Ваня у меня остался ночевать. Идти ему далеко, а ноги ослабли. Точно, говорит, земля из-под ног уходит и порядок нарушился: обе ноги зараз шагать хотят. «Оставайся, – говорю, – при такой походке невозможно по улицам заграничного города: в участок попадешь». – «Спасибо, – говорит, – но между прочим, должен признаться, что как от природы рожден медиумом – не напугайся ночью, если явления начнутся!» – «А что, разве что неприятное может случиться?» – спрашиваю. «Настоящей опасности, – говорит, – от меня нет, а только… разное непонятное и страшное происходит в комнате: сам я, конечно, ничего не помню и не вижу, а другим оно видать.
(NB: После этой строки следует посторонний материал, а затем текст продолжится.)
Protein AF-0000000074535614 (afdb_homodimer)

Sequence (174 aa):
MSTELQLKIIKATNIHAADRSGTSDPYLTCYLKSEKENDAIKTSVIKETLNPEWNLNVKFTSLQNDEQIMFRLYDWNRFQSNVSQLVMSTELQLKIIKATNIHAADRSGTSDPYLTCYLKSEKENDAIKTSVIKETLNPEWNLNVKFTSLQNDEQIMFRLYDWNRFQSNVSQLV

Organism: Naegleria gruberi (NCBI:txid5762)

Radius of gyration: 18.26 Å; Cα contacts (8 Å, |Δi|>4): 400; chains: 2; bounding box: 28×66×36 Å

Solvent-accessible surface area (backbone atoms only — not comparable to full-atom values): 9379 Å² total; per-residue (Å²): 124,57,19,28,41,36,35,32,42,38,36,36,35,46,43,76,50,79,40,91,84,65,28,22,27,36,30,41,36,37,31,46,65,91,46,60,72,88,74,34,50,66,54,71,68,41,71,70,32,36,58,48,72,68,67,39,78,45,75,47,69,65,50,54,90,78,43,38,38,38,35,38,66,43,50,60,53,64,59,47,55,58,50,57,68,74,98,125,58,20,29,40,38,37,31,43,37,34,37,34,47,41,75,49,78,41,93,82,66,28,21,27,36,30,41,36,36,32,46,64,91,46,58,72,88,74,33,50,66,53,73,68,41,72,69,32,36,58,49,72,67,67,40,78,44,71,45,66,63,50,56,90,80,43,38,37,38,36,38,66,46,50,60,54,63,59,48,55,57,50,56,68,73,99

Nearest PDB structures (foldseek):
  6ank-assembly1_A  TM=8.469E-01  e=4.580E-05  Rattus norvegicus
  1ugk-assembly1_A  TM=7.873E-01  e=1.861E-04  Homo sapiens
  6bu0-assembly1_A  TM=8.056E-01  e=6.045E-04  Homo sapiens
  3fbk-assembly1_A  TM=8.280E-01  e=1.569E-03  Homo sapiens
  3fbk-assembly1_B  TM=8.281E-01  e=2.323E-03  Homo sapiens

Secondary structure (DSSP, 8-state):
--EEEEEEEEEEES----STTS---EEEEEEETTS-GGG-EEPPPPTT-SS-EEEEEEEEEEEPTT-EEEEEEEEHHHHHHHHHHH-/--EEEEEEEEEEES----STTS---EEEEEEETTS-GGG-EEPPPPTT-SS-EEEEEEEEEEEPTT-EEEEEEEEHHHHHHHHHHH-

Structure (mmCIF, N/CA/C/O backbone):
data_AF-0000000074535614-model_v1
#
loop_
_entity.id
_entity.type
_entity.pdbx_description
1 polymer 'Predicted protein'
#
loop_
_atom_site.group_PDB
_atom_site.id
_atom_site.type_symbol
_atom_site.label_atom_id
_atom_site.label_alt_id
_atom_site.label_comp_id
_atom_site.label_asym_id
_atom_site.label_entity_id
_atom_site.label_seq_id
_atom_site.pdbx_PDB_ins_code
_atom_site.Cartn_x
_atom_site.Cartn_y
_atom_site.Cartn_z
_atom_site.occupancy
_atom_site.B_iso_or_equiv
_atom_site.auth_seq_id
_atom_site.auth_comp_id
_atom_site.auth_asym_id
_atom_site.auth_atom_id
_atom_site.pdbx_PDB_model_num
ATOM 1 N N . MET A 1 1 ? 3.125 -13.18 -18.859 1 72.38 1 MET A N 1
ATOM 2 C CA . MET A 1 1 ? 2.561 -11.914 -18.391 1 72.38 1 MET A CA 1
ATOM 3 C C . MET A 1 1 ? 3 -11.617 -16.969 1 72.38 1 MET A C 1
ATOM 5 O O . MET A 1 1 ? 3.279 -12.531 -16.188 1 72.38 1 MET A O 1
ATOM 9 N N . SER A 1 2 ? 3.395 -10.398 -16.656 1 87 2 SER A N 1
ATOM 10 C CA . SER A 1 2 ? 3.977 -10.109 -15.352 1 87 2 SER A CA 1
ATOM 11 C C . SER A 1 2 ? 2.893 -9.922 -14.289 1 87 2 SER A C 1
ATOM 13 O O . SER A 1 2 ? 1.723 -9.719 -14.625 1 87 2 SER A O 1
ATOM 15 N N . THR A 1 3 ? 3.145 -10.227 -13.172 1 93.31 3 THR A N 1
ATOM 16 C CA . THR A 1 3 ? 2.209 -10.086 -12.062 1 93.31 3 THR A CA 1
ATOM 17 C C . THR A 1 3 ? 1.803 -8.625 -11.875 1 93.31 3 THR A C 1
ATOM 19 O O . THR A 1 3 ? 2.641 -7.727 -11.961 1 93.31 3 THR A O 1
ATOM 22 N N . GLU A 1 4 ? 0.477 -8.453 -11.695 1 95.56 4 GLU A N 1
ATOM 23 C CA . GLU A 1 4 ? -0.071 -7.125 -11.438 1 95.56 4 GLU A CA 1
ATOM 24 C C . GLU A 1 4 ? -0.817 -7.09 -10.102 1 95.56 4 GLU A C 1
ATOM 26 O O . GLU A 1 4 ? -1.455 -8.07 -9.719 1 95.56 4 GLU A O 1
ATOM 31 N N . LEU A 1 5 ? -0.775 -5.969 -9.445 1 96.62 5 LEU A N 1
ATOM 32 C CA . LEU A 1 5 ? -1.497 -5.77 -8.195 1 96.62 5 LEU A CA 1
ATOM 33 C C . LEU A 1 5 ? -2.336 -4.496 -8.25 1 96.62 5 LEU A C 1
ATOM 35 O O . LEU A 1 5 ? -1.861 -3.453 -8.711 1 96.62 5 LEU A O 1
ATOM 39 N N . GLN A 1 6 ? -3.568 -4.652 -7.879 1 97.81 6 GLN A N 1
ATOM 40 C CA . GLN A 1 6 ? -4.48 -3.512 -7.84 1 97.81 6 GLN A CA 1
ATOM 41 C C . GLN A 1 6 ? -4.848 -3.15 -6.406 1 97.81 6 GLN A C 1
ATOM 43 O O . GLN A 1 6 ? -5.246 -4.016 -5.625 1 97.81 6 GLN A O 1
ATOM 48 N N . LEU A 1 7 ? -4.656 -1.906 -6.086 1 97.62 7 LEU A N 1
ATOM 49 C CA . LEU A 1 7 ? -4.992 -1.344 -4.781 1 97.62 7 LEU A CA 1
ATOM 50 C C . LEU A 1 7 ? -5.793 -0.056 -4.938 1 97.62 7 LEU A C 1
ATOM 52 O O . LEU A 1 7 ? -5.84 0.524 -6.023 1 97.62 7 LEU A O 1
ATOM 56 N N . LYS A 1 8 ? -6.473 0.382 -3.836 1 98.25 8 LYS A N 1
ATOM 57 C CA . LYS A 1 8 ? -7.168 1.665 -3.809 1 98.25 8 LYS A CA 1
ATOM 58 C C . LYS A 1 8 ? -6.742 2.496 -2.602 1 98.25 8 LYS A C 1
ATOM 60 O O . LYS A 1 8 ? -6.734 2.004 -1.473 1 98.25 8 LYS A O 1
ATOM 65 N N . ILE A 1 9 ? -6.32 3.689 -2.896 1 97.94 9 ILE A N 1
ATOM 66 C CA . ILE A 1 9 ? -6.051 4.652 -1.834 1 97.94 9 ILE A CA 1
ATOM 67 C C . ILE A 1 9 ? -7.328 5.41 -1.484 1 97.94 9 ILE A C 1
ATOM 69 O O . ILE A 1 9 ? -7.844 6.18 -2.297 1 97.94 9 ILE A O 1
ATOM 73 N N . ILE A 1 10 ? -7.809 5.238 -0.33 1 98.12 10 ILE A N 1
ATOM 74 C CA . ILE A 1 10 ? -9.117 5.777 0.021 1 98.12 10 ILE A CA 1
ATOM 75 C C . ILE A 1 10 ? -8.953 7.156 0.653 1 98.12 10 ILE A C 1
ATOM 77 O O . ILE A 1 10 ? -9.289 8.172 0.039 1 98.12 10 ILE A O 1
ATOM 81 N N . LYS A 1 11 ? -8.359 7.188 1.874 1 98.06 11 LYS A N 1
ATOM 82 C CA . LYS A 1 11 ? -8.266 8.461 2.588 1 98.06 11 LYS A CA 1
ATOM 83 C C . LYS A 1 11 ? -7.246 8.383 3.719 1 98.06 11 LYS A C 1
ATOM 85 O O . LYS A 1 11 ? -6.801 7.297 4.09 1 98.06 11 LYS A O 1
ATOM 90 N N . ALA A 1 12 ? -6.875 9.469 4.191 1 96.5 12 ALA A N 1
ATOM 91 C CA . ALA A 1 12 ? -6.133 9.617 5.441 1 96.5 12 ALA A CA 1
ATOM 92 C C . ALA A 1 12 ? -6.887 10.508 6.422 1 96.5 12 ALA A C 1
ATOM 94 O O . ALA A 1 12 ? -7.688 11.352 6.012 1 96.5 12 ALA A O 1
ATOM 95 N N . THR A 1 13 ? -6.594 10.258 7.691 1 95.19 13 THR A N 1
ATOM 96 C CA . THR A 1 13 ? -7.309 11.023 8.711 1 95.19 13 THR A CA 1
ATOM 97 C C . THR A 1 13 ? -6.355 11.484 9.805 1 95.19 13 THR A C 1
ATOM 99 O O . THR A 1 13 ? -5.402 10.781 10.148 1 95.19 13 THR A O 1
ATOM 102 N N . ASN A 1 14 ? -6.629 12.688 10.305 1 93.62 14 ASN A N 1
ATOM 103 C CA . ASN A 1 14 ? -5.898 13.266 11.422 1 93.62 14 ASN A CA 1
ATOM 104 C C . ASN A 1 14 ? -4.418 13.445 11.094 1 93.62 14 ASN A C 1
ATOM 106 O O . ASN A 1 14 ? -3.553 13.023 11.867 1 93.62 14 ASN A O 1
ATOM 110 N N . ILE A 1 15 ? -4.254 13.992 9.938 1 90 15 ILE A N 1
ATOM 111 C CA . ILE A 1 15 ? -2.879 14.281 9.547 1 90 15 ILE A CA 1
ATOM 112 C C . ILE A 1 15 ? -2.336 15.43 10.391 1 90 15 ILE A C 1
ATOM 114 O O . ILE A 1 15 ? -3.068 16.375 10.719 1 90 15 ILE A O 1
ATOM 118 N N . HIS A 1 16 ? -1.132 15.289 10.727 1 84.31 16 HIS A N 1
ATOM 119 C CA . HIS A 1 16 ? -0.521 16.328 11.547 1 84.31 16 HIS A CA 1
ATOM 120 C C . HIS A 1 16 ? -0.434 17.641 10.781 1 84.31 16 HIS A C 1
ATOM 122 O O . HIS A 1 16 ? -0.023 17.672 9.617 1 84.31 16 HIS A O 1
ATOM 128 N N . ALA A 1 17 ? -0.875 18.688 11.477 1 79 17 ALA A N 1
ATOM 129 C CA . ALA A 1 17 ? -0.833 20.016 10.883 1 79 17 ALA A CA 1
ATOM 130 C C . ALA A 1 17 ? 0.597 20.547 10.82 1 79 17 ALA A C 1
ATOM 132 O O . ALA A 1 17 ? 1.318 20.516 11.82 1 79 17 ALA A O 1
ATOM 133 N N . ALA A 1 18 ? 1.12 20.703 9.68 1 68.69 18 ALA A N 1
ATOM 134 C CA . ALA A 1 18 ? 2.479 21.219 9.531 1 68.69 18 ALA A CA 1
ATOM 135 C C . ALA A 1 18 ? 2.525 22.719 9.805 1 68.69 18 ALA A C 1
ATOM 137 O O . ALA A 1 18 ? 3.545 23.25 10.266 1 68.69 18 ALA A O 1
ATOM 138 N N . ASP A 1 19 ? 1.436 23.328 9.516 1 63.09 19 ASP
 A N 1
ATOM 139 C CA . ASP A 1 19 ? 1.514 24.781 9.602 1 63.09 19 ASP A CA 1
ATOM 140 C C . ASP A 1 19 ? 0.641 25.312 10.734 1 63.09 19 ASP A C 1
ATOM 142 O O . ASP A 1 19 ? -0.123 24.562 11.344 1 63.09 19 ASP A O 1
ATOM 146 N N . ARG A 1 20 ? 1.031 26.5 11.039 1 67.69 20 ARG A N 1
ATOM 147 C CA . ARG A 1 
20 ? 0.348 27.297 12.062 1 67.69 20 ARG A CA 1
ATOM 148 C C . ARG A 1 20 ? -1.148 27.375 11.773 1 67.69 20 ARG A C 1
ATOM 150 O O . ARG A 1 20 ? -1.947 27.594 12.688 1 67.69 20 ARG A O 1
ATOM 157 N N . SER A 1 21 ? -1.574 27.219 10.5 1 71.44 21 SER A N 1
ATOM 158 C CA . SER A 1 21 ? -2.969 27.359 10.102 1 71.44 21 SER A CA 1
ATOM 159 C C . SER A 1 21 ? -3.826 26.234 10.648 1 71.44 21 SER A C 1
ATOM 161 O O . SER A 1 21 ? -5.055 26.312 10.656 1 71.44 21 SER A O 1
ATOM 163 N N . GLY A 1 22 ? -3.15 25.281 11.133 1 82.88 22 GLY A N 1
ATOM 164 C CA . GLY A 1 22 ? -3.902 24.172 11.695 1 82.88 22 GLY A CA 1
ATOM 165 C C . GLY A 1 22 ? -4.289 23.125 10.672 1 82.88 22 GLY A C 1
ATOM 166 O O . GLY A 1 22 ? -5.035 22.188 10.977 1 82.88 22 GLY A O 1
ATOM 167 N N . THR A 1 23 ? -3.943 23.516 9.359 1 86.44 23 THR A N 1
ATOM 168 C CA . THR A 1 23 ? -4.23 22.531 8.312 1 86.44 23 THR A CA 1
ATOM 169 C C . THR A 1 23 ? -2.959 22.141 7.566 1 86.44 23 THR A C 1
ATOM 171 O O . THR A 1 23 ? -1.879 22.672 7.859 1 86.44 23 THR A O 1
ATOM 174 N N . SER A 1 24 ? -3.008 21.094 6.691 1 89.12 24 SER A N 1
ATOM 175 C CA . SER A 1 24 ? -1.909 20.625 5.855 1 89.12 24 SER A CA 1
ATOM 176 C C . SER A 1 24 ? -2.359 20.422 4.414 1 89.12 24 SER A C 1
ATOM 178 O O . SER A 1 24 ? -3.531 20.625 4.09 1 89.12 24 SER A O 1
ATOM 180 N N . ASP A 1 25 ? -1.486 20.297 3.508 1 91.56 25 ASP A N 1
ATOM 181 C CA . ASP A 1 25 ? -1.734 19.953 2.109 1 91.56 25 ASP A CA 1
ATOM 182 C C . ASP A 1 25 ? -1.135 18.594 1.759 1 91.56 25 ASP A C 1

Один раз калоши по комнате ходили и стены плясать начали, в другой раз стол на одну ножку встал, тоже случается – вдруг покажется, что заместо меня свинья лежит. Кажется, конечно. Двери сами растворяются. В печке баба смеется, к себе зовет. Между прочим, – говорит, – однажды неприятный случай из-за этого произошел. Я, – говорит, – при ротмистре шофером был: вот раз он и положил меня с собой в комнате спать. А насчет баб он слабоват очень был. Слышу ночью возню какую-то, вздунул огонь, а барин в печку лезет, а плечи-то мешают. Весь в саже перепачкался! Вот что она, баба-то, с нами делает!»
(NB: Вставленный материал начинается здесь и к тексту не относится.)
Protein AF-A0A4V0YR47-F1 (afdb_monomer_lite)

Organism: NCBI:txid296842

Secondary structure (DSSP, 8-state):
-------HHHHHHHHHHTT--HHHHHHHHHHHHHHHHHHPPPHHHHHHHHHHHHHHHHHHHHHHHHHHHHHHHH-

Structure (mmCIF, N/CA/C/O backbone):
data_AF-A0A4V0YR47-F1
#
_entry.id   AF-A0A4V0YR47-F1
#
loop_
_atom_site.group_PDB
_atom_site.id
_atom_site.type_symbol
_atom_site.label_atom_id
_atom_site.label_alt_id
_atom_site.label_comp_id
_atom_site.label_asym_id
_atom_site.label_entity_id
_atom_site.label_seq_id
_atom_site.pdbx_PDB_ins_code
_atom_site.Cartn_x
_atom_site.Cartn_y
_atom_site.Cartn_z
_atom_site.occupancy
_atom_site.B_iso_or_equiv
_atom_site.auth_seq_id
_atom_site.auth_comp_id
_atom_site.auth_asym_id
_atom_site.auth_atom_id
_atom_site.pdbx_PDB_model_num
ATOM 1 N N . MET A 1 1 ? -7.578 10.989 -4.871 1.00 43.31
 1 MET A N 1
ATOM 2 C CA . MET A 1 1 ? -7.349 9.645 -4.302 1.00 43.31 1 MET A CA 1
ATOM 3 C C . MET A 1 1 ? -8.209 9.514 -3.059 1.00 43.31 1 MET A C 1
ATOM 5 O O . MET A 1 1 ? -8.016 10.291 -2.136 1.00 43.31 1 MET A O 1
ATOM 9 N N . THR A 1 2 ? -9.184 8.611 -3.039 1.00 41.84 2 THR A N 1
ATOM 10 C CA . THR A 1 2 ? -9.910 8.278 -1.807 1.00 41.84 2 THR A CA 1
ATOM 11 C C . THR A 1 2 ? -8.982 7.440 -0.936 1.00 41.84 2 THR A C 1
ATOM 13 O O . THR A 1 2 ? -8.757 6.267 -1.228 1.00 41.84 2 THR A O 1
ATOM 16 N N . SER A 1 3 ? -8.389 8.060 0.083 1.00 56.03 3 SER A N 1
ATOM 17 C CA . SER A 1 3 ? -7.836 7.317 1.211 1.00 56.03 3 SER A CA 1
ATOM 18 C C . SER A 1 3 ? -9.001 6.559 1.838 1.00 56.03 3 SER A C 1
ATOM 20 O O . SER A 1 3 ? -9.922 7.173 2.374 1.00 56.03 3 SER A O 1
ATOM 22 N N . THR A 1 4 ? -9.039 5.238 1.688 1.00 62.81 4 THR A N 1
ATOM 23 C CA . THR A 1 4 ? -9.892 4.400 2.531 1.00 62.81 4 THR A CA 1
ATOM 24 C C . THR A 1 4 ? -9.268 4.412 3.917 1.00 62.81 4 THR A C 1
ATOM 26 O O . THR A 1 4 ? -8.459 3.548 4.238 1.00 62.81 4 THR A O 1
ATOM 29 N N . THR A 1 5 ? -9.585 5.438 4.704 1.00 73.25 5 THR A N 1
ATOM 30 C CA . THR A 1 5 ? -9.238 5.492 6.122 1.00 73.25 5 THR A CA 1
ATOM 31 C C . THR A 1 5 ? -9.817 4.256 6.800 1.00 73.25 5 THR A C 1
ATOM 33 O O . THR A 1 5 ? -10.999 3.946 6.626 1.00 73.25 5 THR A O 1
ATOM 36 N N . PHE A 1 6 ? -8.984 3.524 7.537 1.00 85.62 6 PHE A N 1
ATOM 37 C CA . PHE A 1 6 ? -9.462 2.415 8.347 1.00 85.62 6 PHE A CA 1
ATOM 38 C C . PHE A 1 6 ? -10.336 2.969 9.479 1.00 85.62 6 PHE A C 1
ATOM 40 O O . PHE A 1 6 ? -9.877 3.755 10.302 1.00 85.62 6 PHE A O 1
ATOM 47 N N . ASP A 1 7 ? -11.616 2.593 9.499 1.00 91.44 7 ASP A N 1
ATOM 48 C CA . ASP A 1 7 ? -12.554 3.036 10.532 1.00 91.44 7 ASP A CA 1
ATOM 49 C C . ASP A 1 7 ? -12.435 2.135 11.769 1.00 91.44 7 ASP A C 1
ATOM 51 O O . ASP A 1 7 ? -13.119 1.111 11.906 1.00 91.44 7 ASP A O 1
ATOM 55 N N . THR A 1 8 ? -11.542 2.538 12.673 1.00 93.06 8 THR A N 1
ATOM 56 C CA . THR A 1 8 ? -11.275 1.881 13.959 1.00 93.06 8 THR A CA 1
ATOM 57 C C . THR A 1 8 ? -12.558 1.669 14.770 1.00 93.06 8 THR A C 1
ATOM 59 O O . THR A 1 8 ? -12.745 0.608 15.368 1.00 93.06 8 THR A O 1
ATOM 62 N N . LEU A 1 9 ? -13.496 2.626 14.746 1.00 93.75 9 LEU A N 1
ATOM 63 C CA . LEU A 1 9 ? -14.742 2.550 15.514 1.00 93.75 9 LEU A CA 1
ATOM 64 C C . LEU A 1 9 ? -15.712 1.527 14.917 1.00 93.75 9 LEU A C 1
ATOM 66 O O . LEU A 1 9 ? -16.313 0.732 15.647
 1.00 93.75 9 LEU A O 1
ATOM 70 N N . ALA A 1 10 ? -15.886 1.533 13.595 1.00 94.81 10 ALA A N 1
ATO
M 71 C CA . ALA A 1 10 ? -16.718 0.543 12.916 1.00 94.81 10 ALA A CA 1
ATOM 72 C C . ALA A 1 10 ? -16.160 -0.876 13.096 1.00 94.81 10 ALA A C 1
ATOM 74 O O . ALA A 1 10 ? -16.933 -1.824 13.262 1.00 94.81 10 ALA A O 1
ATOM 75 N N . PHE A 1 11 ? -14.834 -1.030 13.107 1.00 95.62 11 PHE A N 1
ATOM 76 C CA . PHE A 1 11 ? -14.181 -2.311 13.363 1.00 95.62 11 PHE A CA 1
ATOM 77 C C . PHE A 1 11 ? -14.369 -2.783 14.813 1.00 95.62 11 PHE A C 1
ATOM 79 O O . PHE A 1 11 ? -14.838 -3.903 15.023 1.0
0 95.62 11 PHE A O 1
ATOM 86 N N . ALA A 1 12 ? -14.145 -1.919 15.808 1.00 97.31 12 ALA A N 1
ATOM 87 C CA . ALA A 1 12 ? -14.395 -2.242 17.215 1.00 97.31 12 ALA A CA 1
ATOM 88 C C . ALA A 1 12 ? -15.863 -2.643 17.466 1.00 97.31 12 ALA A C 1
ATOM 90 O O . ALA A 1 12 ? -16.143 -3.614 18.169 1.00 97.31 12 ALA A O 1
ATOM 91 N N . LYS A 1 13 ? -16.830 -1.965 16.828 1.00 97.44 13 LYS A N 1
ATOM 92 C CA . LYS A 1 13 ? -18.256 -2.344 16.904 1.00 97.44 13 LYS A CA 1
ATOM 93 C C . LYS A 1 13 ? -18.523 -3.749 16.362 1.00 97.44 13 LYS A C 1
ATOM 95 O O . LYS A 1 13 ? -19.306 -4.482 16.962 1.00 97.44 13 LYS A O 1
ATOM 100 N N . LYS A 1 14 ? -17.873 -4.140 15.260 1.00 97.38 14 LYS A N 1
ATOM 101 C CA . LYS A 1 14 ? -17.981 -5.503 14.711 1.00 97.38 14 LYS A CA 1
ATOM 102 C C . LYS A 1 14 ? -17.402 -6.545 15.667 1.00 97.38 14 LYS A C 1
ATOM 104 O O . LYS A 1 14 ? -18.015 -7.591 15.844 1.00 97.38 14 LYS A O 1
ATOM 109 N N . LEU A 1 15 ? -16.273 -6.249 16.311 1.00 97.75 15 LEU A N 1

Ну, посмеялись и легли спать. Я на кровати, а Ваня – на диване. Не сразу заснули, наши святки вспоминали и маленько незаметно поплакали. Все у нас в Рассее лучше. Ваня про заграничного черта вспомнил, который верхом на нем сидел, и говорит: «Никогда нашего черта на заграничного не переменяю!» А я ему и объясняю: всякому свое дорого, а теперь и подавно, и черта нашего земляком признаешь! Ну, потосковали и замолчали. Ваня заснул, а мне не спится. Встревожился душой. Потихоньку встал, лампочку зажег и стал остатки допивать… Потом задремал, что ли, у стола – не помнится. Думаю, что началось в сновидении, а потом и глаза раскрыл, продолжается… Что такое? На диване, заместо Вани, черт лежит! Протер глаза – черт. Наш собственный русский черт! Довольно долго я его издали разглядывал, и никакого страху! Вот, думаю, в Рассее родился, до тридцати трех годов прожил, а видеть своего черта не доводилось. Вот когда свидеться пришлось! Маленько не такой, как себе раньше представлял. Ежели большого худого пегого и бородатого козла до пупка так обстричь под гребешок да копыто покрепче и повыше дать – вот он и черт! Вся разница в хвосте: вроде как змея мохнатая.
Смотрю, и охота мне узнать, откуда он? Может, из нашей Донской области? Может, что про нашу станицу порасскажет? Гляжу и плачу! Точно сродственник! И так погладить его охота по шерсти мохнатой, а будить жалко: по всему видать, что изустал, измучился, и теперь дороже сна ему ничего на свете нет. Может, выпьет, погреется? У меня спирт остался, долго ли водочку изготовить? Вздохнул, жалко стало его: по всему видать, что бежать из Рассей и ему пришлось. Тоже, значит, беженец, как и наш брат русский человек. Даже слеза из глаз покатилась. Отыскал бутылку со спиртом, приготовил водочку, два стаканчика поставил, соленый огурчик на ломтики порезал (и рад бы хорошую закусочку дать, да ничего не осталось!).